Stored items:
+++
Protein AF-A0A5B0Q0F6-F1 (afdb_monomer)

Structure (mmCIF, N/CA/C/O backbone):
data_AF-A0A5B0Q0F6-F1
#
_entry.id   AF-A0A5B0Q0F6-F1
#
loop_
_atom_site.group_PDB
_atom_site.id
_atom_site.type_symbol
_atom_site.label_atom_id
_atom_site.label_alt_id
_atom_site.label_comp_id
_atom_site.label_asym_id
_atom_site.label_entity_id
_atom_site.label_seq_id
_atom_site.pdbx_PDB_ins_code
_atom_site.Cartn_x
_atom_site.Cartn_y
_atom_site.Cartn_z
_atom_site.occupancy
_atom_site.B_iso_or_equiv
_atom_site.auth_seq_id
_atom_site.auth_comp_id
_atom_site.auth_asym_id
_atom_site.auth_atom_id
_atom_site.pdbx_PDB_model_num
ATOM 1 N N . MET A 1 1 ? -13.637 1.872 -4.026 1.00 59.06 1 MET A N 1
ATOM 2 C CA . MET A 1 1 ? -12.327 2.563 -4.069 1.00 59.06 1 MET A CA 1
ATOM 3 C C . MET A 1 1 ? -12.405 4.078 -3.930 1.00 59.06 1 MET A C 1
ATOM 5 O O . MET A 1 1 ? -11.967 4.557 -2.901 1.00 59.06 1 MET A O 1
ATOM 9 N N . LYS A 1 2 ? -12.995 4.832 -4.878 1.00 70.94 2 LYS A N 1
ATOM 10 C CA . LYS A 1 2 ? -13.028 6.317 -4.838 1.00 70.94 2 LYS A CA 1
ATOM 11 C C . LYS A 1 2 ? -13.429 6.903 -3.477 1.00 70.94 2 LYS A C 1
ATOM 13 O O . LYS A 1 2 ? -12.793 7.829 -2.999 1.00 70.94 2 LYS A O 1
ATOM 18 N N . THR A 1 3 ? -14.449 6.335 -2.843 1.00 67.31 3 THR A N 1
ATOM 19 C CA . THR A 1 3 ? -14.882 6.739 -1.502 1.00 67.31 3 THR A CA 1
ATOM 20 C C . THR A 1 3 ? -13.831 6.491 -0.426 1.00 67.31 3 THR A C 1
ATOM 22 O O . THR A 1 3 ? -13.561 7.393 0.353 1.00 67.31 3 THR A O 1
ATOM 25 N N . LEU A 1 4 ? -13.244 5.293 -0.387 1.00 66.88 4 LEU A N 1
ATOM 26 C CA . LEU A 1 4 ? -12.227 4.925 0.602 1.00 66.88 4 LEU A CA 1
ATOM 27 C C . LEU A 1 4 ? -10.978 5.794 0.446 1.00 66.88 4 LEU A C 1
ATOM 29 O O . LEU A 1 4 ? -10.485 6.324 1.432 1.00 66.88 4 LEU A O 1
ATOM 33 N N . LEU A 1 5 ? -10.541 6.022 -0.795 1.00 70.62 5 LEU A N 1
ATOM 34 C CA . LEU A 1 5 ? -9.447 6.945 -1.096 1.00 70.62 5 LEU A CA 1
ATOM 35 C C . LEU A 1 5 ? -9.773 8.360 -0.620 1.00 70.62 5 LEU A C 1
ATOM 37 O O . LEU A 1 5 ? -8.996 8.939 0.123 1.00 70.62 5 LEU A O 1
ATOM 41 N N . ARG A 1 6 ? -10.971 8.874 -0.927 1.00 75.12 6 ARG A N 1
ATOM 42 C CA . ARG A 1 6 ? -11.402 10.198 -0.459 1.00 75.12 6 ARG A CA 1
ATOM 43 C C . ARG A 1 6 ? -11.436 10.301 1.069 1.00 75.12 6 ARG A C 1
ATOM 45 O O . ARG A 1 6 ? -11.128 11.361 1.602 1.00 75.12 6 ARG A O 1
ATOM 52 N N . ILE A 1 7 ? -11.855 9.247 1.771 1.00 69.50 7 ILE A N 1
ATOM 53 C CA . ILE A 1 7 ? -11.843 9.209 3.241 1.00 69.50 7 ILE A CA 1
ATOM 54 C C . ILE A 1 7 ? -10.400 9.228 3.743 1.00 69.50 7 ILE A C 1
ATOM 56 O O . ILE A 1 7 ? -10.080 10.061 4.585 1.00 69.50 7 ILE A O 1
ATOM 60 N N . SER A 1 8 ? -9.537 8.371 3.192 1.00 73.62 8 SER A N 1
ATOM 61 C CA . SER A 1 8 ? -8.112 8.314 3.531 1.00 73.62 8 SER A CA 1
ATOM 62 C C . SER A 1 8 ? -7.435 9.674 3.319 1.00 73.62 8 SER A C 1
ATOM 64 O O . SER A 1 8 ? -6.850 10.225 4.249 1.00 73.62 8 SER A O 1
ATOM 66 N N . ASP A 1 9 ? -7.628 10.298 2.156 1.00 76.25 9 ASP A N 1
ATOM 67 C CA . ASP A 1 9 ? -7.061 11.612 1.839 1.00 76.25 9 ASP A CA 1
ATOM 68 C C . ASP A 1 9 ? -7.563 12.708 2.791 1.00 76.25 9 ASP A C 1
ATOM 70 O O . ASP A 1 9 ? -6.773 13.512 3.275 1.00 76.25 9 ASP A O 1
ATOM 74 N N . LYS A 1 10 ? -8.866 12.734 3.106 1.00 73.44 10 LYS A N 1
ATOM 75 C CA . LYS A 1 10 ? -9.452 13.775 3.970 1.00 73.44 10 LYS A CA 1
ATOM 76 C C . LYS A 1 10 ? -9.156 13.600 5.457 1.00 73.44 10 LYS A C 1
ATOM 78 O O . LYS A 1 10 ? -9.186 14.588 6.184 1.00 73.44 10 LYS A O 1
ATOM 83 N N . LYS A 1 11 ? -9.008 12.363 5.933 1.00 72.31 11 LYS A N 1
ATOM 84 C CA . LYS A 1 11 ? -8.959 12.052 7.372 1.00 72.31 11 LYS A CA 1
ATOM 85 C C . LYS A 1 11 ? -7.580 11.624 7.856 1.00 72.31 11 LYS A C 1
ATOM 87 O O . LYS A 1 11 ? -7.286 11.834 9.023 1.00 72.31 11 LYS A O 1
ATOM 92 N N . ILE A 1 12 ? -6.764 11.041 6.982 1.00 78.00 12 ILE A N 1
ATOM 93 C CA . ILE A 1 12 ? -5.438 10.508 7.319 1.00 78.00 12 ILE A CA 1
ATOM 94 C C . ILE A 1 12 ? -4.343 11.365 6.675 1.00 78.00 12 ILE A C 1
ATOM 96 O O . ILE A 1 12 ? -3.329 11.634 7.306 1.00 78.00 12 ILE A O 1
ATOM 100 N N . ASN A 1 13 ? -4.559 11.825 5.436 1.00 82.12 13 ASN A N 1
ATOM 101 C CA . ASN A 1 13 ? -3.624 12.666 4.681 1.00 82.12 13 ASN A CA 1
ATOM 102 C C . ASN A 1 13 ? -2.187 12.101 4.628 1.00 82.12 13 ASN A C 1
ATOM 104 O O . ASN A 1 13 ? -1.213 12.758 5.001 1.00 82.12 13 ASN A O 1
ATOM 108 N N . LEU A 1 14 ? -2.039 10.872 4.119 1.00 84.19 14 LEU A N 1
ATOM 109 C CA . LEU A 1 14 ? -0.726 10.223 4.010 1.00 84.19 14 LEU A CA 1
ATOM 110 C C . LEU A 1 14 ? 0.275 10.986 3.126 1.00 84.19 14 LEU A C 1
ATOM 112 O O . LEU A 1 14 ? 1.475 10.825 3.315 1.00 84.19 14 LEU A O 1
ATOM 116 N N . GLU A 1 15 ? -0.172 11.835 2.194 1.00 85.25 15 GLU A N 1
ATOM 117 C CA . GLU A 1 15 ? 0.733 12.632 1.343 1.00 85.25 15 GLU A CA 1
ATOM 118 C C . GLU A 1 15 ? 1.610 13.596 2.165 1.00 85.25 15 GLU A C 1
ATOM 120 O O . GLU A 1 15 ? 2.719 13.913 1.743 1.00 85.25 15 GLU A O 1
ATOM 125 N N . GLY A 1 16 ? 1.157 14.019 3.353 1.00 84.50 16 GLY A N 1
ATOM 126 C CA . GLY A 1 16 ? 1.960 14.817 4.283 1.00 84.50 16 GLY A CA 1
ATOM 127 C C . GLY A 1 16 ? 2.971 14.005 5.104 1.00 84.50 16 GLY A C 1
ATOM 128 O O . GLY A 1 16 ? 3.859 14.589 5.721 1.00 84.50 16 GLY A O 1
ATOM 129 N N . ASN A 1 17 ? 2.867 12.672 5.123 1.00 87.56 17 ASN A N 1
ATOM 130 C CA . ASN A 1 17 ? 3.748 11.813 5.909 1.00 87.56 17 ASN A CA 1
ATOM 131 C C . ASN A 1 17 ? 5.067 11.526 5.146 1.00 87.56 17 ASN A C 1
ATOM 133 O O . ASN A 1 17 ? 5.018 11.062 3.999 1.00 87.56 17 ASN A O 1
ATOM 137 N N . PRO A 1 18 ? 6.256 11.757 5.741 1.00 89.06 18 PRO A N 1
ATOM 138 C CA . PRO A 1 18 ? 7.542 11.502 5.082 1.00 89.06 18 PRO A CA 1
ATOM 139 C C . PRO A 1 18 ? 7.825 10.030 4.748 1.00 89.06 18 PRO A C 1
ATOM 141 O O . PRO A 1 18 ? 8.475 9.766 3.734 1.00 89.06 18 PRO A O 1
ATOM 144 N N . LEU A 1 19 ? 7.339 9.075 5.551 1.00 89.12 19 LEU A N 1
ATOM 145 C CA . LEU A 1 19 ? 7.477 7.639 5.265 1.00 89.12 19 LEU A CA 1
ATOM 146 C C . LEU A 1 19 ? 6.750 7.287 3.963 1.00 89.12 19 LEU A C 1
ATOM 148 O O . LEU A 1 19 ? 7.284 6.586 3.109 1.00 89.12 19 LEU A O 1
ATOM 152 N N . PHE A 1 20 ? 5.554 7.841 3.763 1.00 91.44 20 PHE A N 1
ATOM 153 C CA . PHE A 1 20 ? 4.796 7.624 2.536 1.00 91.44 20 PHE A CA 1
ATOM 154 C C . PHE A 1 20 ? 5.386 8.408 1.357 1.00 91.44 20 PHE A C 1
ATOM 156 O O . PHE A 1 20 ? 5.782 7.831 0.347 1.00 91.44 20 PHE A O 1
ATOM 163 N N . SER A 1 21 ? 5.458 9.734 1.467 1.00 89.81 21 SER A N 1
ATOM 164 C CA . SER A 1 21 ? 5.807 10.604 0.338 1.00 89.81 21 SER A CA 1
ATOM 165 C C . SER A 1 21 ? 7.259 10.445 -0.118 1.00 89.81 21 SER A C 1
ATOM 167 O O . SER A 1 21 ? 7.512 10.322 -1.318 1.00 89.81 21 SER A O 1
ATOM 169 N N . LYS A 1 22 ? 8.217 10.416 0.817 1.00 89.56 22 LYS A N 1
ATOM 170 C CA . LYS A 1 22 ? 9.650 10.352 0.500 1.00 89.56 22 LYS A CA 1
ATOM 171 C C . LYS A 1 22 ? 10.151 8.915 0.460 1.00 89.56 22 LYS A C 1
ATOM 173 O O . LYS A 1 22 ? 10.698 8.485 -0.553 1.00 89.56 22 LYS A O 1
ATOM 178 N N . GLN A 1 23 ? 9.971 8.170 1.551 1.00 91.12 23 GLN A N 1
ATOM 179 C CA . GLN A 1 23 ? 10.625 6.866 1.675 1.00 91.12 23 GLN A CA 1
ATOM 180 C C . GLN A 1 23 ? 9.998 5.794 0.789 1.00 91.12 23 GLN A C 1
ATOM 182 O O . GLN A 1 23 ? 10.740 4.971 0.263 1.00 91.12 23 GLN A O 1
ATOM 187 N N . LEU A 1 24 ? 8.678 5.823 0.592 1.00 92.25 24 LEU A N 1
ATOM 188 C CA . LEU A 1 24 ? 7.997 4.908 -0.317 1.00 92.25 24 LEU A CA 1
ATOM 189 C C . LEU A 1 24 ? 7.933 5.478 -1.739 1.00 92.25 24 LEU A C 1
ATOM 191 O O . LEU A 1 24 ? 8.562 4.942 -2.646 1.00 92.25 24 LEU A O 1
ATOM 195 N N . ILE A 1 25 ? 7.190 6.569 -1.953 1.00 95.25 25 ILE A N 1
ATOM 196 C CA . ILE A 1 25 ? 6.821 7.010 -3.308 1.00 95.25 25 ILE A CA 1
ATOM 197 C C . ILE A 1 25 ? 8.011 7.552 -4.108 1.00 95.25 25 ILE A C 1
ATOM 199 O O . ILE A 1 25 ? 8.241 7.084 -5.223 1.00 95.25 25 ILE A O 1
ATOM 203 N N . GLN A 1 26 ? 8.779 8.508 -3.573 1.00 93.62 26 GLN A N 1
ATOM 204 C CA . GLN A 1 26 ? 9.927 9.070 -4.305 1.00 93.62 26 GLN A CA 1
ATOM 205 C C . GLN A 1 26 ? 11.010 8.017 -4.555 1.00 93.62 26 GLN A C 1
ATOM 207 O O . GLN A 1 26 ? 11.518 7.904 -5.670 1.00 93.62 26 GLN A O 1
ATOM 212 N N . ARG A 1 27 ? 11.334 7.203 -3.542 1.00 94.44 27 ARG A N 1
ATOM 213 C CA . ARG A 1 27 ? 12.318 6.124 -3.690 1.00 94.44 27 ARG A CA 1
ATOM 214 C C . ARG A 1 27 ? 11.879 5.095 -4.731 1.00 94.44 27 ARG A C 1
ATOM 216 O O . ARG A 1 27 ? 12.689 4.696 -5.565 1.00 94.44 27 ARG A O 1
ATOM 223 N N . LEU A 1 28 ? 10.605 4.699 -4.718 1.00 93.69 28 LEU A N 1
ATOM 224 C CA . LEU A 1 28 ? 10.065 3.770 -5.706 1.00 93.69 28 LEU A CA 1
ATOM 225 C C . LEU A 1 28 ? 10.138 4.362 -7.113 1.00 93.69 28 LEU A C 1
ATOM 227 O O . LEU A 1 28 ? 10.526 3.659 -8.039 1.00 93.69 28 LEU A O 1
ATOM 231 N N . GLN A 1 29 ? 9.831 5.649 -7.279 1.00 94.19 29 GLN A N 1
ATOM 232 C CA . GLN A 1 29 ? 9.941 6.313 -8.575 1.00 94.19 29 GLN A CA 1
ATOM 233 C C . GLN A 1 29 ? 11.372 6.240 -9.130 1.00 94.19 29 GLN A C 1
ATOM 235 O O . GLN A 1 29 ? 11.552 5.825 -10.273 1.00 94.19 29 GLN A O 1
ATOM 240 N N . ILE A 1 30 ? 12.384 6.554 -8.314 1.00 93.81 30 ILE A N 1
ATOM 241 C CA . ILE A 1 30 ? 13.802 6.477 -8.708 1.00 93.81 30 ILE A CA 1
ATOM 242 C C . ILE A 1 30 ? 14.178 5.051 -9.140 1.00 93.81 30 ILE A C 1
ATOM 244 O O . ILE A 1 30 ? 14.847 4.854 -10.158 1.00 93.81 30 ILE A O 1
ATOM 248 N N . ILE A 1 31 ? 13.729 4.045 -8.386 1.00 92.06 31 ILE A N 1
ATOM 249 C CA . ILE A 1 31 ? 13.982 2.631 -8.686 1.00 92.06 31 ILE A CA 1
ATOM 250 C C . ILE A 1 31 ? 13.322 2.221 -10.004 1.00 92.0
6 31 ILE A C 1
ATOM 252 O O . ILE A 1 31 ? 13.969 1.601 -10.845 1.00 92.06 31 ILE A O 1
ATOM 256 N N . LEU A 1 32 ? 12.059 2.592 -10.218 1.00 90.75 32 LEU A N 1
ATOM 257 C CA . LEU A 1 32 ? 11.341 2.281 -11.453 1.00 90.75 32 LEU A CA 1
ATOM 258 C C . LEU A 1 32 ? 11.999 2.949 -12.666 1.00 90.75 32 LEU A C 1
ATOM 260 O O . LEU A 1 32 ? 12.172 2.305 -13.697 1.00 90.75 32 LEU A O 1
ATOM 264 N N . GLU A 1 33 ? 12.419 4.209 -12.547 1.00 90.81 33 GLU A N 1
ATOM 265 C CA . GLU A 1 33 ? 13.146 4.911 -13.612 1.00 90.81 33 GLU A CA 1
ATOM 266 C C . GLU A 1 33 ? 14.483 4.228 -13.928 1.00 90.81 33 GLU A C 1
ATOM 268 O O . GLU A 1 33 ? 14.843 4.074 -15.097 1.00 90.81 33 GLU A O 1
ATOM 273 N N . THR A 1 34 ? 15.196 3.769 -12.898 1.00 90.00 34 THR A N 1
+++
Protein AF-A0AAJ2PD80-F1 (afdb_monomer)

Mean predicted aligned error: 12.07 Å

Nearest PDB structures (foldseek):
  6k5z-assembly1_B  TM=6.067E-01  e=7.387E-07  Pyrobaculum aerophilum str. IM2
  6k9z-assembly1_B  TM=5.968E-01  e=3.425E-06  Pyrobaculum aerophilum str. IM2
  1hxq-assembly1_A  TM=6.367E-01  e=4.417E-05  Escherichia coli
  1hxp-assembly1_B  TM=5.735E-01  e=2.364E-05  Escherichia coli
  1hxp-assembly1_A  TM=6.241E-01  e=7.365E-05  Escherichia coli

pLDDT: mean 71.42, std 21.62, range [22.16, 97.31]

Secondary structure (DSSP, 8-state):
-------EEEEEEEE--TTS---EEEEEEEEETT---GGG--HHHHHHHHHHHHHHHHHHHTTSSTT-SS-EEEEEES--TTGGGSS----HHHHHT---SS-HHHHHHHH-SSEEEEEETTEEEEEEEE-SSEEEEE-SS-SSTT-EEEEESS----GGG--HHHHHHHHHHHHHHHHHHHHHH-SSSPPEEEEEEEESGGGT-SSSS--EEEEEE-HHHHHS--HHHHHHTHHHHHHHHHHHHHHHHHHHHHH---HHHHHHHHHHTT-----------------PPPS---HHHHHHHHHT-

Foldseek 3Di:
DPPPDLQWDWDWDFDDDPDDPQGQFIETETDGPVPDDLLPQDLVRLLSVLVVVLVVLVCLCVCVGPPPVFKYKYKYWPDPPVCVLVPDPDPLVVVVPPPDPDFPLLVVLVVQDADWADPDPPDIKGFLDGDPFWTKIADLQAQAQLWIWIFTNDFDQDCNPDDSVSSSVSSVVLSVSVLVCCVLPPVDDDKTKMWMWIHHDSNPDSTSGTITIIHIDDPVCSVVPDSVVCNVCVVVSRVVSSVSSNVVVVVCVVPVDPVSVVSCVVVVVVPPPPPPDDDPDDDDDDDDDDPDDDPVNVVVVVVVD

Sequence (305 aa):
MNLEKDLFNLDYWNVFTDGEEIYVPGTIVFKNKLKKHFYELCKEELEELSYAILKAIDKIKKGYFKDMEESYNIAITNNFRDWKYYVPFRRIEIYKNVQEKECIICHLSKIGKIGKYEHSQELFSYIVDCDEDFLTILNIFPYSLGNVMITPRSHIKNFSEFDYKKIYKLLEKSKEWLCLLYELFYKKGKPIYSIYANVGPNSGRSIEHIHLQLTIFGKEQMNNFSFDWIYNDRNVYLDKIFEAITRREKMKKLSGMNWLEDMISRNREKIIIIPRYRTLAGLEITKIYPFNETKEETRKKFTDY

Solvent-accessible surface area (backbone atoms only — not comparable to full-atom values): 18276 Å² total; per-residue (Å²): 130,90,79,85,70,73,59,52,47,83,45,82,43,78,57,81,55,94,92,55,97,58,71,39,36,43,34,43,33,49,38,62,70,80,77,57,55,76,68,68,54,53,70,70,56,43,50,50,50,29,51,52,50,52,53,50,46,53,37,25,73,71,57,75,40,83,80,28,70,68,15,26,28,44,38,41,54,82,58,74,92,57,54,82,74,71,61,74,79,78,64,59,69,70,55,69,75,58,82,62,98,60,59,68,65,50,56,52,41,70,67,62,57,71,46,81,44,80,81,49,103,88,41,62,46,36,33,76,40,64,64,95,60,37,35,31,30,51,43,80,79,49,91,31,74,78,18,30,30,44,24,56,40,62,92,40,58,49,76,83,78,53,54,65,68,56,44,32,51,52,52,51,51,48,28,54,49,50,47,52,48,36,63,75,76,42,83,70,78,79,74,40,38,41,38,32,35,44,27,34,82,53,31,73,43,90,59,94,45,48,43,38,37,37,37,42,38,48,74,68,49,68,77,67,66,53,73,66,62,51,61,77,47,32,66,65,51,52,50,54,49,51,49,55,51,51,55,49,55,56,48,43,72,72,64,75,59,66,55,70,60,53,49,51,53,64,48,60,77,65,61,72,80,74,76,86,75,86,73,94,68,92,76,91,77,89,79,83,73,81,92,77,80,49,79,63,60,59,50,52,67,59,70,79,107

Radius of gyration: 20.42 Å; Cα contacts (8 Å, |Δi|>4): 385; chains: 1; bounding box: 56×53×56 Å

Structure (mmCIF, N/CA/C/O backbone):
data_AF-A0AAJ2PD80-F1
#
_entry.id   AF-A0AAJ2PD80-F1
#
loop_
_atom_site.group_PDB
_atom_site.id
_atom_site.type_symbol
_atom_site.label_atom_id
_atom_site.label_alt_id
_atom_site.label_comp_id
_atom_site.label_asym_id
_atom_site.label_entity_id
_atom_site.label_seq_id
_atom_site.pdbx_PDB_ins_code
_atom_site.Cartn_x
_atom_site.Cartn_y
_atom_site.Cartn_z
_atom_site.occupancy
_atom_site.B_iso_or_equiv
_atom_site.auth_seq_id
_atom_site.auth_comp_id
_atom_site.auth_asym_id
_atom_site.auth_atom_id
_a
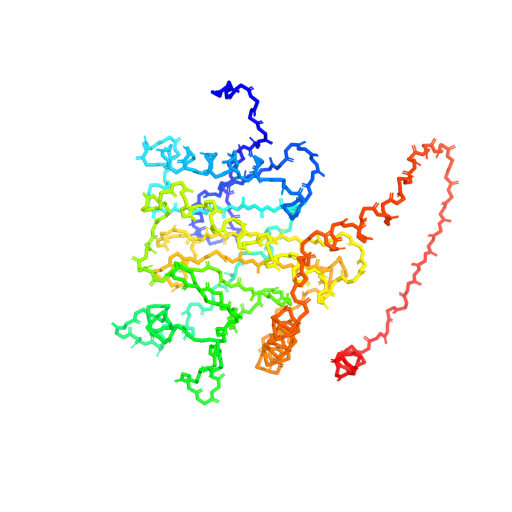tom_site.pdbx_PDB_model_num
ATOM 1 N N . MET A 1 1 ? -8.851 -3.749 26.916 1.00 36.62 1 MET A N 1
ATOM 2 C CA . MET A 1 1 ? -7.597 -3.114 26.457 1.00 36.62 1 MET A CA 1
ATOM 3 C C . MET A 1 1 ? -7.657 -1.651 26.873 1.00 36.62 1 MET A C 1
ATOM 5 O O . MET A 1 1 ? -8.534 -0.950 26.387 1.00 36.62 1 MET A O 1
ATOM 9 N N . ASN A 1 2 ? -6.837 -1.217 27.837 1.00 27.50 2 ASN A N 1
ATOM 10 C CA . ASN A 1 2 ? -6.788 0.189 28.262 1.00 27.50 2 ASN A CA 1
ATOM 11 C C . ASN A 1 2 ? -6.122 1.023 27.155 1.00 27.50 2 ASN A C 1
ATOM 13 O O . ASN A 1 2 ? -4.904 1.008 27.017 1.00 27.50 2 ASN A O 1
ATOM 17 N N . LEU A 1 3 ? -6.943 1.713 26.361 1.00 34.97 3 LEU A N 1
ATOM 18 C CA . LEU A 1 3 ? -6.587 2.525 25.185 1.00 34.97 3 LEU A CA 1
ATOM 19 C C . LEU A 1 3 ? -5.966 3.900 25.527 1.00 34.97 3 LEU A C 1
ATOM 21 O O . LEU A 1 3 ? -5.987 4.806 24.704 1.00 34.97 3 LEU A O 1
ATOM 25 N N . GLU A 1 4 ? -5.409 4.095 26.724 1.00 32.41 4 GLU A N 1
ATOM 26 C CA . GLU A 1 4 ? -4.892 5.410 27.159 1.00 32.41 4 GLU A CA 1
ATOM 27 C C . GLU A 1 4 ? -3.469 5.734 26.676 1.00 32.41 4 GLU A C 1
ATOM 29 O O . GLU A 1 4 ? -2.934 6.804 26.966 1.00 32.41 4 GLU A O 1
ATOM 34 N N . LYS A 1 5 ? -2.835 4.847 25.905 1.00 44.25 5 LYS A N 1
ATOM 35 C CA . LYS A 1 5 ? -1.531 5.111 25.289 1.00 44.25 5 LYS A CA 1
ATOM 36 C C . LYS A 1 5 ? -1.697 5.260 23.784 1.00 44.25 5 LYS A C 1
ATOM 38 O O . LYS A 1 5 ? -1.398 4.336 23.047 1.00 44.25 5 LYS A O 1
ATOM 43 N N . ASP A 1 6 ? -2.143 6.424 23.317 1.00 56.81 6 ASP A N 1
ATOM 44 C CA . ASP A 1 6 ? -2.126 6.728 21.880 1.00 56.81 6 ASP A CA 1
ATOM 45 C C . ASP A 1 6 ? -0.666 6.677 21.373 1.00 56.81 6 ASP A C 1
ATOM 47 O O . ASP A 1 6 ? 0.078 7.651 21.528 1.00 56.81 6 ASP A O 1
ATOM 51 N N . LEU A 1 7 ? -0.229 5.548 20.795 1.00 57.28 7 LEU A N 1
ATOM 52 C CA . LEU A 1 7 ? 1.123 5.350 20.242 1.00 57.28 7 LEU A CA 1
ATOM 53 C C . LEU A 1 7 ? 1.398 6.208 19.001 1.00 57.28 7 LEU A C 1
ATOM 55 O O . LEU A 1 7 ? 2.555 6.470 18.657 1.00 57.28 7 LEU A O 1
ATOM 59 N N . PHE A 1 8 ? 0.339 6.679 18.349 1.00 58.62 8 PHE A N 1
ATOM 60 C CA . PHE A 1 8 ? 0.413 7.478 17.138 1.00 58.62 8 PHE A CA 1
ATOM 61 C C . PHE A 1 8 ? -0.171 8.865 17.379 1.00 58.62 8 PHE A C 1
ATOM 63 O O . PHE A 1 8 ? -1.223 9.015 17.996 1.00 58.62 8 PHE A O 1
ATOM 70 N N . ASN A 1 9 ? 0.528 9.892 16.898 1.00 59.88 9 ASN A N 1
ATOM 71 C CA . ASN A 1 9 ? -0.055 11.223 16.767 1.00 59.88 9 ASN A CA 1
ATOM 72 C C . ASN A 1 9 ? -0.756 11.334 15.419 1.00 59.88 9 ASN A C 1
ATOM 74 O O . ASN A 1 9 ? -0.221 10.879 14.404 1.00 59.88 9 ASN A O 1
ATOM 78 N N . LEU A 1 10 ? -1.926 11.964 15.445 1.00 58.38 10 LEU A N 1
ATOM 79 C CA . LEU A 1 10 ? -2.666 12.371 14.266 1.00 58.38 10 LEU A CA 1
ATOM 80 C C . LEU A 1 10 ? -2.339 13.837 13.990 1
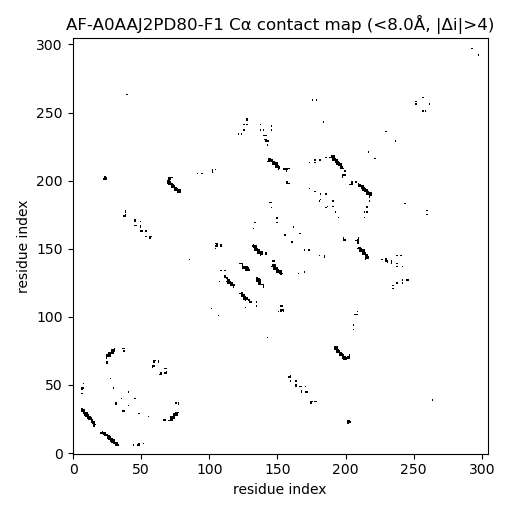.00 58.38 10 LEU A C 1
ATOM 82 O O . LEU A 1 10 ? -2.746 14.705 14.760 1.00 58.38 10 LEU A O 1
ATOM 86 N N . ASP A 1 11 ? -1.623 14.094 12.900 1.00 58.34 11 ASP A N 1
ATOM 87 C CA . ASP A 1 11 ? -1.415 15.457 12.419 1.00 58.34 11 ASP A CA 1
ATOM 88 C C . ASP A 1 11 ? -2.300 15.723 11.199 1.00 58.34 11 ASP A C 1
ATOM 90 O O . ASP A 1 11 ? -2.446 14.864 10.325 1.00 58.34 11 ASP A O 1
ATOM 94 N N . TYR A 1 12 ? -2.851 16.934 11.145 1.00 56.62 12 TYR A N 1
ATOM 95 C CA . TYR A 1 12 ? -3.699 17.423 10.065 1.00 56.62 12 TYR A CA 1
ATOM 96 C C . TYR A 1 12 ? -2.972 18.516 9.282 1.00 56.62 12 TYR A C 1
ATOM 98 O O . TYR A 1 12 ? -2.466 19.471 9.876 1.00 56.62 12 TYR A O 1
+++
Copy each line from the records above that includes the string "Protein".

Protein AF-A0A5B0Q0F6-F1 (afdb_monomer)
Protein AF-A0AAJ2PD80-F1 (afdb_monomer)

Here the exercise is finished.